** REQUIREMENT **
Below is a listing; repeat exactly the lines from the one containing "ATOM 209 O O" to the one containing "ATOM 215 C C", both included.

<<<<

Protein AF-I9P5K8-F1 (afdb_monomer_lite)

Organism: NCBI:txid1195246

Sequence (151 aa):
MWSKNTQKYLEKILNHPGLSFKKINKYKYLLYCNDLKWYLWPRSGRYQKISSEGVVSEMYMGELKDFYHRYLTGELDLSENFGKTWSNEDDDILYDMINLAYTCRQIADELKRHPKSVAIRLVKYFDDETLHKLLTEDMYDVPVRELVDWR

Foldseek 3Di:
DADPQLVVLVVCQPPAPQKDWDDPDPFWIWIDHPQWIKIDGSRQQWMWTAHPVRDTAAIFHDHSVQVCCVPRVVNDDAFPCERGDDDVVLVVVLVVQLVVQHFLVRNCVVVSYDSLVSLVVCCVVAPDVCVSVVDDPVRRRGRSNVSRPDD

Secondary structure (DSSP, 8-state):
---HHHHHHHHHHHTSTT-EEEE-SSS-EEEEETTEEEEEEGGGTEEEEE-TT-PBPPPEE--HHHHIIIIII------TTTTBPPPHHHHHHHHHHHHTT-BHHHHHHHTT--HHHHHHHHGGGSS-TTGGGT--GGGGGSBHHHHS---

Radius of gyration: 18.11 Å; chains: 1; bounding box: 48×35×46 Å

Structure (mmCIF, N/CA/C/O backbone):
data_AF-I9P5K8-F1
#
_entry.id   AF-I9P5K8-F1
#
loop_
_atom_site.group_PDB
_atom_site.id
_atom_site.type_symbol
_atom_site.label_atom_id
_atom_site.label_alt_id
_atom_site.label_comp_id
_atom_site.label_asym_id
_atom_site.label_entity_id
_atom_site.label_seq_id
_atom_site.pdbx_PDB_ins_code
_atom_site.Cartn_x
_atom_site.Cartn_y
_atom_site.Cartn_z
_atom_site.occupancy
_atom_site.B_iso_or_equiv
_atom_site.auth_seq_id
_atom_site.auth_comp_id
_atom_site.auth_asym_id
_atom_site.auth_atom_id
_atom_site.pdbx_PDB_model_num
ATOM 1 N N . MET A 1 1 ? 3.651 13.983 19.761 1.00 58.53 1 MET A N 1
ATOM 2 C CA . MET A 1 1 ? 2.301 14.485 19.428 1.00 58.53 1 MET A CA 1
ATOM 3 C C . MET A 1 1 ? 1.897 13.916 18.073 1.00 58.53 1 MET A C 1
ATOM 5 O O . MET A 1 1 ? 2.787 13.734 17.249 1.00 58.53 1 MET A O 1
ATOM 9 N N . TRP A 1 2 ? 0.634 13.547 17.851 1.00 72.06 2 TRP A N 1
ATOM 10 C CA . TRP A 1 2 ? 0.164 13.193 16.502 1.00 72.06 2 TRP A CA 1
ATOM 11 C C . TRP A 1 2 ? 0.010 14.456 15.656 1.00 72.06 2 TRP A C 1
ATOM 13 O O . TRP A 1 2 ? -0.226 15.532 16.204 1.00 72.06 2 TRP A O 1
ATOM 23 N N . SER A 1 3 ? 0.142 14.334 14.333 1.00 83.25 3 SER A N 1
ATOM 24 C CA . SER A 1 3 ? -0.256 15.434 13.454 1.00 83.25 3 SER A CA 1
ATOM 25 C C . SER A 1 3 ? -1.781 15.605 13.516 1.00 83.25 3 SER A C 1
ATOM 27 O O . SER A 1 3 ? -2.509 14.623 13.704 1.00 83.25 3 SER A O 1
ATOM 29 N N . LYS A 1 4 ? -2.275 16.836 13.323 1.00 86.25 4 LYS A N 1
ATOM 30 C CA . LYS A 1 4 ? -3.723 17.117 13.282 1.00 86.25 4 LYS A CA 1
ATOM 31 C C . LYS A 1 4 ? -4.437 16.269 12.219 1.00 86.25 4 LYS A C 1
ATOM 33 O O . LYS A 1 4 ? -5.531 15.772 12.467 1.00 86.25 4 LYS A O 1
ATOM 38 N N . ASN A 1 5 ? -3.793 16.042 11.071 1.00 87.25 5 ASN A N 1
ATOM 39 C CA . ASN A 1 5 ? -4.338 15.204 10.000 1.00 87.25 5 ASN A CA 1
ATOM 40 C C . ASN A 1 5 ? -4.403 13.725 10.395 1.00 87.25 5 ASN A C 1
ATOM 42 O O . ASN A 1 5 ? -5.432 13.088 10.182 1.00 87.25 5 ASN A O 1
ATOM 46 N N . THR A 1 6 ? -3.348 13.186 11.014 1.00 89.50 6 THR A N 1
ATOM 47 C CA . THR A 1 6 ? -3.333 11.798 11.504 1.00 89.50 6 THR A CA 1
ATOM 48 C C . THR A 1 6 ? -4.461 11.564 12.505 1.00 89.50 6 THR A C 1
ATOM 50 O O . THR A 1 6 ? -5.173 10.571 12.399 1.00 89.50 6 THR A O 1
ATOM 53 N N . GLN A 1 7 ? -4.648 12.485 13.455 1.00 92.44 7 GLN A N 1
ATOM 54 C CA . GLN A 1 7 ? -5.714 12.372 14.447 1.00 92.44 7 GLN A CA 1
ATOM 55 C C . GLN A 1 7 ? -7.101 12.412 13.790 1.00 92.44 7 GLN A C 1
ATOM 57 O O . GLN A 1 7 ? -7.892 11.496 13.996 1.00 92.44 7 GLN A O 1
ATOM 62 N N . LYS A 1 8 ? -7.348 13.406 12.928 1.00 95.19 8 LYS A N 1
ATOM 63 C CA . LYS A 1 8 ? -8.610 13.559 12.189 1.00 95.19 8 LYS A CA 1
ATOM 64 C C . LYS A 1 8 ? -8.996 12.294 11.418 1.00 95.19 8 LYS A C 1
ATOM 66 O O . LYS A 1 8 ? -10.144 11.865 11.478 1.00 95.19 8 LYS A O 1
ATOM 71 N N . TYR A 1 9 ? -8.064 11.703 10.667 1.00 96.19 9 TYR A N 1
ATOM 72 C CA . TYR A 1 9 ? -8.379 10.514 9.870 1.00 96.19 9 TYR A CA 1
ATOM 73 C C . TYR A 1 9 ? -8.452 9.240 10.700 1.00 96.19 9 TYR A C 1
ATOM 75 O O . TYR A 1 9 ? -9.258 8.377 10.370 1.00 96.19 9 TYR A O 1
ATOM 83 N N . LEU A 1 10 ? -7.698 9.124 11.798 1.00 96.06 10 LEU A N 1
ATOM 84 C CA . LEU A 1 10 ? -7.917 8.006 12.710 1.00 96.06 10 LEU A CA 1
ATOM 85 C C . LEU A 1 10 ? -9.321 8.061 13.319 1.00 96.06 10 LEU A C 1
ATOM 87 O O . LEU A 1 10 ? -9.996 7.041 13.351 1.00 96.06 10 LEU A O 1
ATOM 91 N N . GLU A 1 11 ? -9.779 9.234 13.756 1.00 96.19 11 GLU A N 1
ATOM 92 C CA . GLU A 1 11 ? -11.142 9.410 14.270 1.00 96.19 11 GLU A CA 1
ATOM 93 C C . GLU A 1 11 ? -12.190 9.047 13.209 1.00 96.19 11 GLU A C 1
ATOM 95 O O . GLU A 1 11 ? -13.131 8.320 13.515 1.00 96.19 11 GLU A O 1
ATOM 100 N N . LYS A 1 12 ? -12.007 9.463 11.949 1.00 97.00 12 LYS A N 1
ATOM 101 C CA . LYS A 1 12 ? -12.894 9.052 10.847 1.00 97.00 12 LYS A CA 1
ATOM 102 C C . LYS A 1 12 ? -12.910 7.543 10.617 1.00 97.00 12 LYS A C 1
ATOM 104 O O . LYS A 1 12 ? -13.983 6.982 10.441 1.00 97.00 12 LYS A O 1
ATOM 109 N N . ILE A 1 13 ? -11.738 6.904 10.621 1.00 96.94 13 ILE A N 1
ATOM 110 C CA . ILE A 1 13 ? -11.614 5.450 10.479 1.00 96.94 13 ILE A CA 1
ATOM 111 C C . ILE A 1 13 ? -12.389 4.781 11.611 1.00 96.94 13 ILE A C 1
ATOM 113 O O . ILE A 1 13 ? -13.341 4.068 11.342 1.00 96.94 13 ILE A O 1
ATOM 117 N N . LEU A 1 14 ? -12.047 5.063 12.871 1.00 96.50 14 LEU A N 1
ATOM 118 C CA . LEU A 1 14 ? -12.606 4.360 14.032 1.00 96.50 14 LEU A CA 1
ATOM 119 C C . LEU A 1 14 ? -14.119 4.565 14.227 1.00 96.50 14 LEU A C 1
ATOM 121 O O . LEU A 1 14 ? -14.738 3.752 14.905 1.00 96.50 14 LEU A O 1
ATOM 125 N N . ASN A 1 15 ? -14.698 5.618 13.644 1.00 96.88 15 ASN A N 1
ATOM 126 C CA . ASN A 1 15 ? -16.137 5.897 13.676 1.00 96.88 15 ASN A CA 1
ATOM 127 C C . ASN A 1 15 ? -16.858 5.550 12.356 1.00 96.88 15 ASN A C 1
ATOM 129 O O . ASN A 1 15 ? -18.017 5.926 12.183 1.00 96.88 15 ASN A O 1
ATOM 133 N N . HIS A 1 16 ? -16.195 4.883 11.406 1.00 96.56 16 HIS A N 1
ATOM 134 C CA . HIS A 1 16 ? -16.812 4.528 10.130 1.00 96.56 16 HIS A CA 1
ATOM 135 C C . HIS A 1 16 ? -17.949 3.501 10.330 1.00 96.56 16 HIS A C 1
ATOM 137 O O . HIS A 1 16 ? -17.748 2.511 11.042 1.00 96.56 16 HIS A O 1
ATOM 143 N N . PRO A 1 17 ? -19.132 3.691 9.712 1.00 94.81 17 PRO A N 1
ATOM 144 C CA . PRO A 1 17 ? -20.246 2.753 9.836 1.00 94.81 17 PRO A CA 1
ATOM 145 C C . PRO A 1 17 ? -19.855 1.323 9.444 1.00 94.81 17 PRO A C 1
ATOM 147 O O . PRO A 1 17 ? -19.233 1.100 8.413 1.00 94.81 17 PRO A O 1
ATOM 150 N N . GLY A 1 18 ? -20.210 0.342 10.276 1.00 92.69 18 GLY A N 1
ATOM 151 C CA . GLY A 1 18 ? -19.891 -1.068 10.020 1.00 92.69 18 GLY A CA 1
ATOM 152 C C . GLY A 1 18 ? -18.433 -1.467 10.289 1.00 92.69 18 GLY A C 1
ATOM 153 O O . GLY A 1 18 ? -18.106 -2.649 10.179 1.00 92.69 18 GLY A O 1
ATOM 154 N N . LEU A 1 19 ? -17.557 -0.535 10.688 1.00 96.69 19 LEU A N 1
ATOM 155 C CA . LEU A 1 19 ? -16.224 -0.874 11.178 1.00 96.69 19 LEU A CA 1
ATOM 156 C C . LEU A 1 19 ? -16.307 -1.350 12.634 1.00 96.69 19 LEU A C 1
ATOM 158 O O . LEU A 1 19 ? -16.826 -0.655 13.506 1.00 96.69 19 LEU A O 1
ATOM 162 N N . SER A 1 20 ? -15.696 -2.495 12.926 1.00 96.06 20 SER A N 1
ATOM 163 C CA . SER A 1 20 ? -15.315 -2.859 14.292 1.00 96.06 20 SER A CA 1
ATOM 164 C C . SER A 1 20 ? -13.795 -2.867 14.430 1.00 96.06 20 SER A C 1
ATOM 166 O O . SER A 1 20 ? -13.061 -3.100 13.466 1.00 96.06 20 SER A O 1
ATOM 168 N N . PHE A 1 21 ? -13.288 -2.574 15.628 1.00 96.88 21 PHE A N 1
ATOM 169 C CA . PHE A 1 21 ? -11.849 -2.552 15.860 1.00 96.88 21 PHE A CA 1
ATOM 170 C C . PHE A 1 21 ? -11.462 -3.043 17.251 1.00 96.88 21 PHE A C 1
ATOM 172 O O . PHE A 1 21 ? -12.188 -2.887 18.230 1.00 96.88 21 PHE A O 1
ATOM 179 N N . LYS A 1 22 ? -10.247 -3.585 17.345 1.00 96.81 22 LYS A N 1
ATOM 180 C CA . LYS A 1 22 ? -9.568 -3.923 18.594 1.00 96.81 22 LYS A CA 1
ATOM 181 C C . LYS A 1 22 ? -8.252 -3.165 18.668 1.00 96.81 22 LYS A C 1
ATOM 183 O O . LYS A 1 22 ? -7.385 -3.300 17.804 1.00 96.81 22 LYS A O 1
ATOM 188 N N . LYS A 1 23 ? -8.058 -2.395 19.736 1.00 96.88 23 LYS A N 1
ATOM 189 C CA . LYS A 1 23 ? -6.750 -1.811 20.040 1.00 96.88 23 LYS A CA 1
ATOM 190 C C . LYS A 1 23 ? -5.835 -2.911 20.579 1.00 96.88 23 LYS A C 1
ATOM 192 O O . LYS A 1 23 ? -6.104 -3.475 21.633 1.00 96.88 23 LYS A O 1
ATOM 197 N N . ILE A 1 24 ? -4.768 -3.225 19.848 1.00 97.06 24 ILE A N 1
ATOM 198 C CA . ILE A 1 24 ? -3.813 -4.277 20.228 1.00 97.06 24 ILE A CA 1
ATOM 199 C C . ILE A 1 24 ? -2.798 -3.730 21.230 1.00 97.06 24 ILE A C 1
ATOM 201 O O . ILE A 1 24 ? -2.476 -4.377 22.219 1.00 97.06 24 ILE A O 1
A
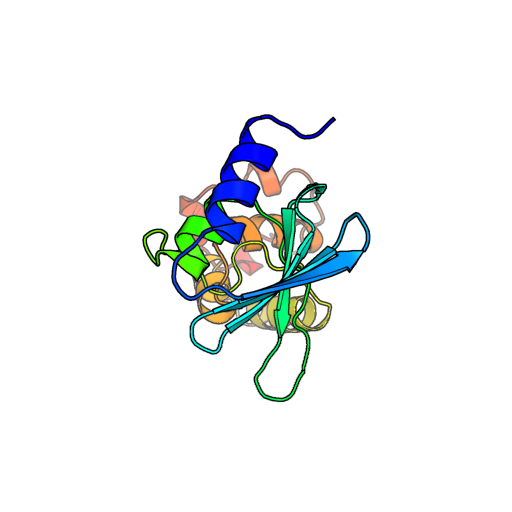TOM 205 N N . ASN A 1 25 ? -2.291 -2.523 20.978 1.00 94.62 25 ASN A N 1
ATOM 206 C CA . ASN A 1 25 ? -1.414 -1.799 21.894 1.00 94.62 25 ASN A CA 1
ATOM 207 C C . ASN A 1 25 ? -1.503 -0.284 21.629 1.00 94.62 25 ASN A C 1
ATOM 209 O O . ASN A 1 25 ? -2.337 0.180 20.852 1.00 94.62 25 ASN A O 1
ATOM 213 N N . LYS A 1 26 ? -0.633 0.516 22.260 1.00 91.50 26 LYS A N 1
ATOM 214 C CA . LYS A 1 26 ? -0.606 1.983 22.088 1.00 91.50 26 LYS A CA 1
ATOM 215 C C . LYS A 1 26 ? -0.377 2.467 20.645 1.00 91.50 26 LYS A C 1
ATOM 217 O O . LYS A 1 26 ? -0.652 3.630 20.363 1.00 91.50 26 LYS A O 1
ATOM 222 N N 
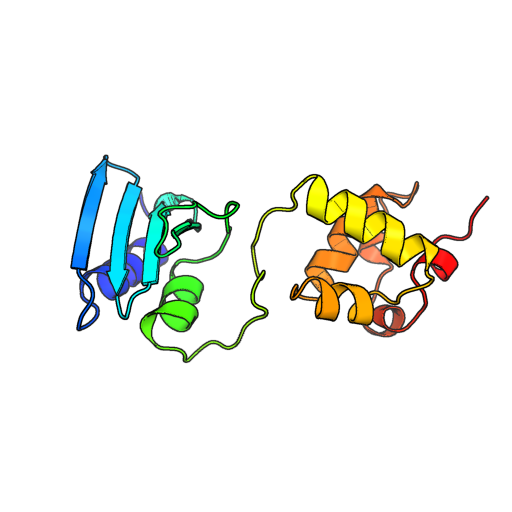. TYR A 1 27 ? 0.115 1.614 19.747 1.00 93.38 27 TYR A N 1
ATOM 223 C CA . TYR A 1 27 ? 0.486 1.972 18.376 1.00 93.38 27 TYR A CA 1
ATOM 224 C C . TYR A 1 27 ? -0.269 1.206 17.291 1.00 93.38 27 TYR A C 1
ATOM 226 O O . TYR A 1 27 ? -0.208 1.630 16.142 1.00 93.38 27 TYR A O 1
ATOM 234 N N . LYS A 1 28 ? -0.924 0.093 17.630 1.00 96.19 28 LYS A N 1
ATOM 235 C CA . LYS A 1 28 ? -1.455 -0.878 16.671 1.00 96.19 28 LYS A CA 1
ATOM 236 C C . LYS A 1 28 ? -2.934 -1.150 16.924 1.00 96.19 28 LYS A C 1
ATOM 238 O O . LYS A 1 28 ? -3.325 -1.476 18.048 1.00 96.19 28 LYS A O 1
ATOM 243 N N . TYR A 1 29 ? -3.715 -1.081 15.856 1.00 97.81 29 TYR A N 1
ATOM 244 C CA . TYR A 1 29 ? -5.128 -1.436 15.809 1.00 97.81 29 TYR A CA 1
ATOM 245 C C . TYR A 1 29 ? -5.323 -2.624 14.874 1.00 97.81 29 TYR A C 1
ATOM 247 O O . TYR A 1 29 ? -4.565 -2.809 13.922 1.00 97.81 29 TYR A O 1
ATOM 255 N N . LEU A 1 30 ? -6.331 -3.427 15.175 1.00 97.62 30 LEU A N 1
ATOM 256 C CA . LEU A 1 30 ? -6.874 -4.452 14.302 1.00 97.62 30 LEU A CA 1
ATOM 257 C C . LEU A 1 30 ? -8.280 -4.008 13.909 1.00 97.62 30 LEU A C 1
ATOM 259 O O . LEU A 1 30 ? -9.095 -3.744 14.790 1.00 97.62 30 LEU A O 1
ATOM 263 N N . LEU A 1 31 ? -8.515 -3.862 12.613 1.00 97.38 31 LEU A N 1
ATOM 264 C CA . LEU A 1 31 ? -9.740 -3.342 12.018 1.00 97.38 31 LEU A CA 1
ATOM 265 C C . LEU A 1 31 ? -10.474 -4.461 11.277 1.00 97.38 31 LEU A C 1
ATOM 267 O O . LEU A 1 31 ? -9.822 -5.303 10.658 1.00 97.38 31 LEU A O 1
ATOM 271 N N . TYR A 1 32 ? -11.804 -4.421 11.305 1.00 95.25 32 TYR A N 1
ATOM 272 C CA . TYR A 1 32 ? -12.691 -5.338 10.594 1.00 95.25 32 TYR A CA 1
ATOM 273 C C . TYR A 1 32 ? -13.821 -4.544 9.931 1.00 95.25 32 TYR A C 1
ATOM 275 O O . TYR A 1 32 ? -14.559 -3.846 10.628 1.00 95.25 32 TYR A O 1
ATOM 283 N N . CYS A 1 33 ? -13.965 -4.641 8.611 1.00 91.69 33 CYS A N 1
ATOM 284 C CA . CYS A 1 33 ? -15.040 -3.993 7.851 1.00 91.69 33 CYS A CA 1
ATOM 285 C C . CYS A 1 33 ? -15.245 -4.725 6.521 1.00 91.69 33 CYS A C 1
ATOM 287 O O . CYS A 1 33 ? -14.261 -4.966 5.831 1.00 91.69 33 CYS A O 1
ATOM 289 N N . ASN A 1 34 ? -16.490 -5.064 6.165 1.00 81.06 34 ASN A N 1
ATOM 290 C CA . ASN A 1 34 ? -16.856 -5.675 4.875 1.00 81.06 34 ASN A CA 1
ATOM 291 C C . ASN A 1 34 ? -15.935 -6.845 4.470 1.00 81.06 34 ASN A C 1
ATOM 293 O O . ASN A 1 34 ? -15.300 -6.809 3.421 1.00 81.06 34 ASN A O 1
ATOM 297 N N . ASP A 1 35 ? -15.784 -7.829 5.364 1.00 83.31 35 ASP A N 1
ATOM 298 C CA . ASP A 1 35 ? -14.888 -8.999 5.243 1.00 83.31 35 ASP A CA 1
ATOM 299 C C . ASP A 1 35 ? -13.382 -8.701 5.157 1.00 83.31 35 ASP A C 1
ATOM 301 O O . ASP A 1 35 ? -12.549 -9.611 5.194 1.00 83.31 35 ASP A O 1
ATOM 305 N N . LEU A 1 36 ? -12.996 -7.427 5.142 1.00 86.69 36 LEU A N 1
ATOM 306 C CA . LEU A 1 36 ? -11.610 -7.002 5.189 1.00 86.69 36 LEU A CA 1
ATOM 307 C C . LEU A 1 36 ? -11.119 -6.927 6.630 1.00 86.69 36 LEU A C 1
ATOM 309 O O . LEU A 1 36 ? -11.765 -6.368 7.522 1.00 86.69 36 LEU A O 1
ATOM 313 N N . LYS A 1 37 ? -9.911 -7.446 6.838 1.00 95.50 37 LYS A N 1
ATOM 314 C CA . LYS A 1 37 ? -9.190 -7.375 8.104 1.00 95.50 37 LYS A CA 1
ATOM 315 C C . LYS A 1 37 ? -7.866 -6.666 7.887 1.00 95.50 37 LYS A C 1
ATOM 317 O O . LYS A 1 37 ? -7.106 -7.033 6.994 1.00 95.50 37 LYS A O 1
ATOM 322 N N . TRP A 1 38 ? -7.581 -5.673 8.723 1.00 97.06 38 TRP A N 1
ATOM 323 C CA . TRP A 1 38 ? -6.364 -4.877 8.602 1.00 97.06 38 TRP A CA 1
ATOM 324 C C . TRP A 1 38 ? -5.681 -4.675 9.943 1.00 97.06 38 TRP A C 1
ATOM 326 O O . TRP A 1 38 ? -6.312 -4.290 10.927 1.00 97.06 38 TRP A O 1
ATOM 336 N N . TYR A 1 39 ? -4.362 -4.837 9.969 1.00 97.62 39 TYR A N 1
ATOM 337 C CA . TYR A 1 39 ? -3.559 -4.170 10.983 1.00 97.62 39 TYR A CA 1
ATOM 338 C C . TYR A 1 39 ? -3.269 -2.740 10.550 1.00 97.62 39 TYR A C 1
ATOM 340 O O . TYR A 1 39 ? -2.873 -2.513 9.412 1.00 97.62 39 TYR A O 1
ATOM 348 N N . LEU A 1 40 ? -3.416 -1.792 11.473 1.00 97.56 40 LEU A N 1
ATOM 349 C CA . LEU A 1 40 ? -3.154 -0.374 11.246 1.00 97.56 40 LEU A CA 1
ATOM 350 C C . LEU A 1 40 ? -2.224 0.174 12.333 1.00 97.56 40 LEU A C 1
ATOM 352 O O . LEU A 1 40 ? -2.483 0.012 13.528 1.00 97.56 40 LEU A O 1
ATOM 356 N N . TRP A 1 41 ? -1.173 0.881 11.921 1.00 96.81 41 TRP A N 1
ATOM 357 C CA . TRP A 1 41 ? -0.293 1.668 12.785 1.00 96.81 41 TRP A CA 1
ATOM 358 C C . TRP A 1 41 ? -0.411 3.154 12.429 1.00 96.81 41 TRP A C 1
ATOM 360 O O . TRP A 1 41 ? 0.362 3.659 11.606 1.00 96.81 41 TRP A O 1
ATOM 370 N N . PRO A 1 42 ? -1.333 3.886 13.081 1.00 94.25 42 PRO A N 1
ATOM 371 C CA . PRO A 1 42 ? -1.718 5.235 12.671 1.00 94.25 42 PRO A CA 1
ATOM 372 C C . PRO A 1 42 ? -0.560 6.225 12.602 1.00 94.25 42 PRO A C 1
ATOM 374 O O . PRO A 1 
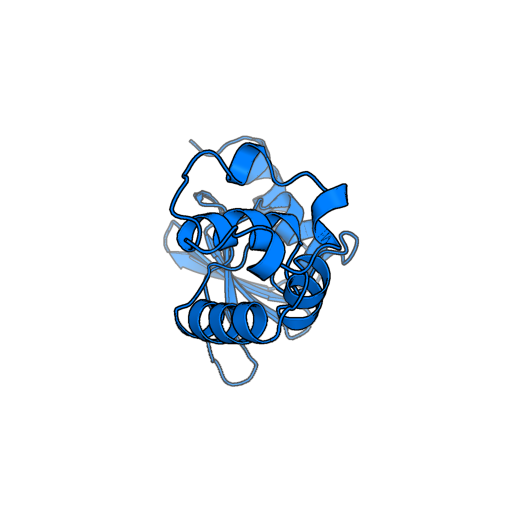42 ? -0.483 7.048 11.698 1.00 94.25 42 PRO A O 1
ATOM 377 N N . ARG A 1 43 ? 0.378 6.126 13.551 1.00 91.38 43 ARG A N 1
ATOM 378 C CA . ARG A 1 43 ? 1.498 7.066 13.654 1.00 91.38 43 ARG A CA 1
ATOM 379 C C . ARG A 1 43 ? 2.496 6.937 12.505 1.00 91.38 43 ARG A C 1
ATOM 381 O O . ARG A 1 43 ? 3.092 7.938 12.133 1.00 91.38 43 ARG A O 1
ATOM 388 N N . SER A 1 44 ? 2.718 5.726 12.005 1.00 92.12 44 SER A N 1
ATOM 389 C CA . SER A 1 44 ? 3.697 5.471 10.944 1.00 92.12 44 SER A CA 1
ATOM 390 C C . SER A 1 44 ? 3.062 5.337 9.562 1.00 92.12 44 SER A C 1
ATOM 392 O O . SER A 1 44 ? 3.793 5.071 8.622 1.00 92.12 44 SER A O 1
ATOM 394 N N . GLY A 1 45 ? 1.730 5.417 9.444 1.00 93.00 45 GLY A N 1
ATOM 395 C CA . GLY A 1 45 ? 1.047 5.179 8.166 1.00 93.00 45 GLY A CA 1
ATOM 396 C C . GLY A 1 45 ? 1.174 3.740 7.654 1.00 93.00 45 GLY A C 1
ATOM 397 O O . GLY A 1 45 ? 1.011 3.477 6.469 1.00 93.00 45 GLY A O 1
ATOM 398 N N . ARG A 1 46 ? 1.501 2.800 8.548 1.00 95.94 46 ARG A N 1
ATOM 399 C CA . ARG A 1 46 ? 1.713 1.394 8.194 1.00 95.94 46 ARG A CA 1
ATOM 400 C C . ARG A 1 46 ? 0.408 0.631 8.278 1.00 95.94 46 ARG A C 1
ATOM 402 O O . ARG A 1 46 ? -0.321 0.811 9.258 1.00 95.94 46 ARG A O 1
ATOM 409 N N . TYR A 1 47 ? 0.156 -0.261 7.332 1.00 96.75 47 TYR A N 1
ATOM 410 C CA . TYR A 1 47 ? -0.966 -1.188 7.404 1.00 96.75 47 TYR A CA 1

>>>>

** SOLUTION TO THIS PROBLEM **
ATOM 209 O O . ASN A 1 25 ? -2.337 0.180 20.852 1.00 94.62 25 ASN A O 1
ATOM 213 N N . LYS A 1 26 ? -0.633 0.516 22.260 1.00 91.50 26 LYS A N 1
ATOM 214 C CA . LYS A 1 26 ? -0.606 1.983 22.088 1.00 91.50 26 LYS A CA 1
ATOM 215 C C . LYS A 1 26 ? -0.377 2.467 20.645 1.00 91.50 26 LYS A C 1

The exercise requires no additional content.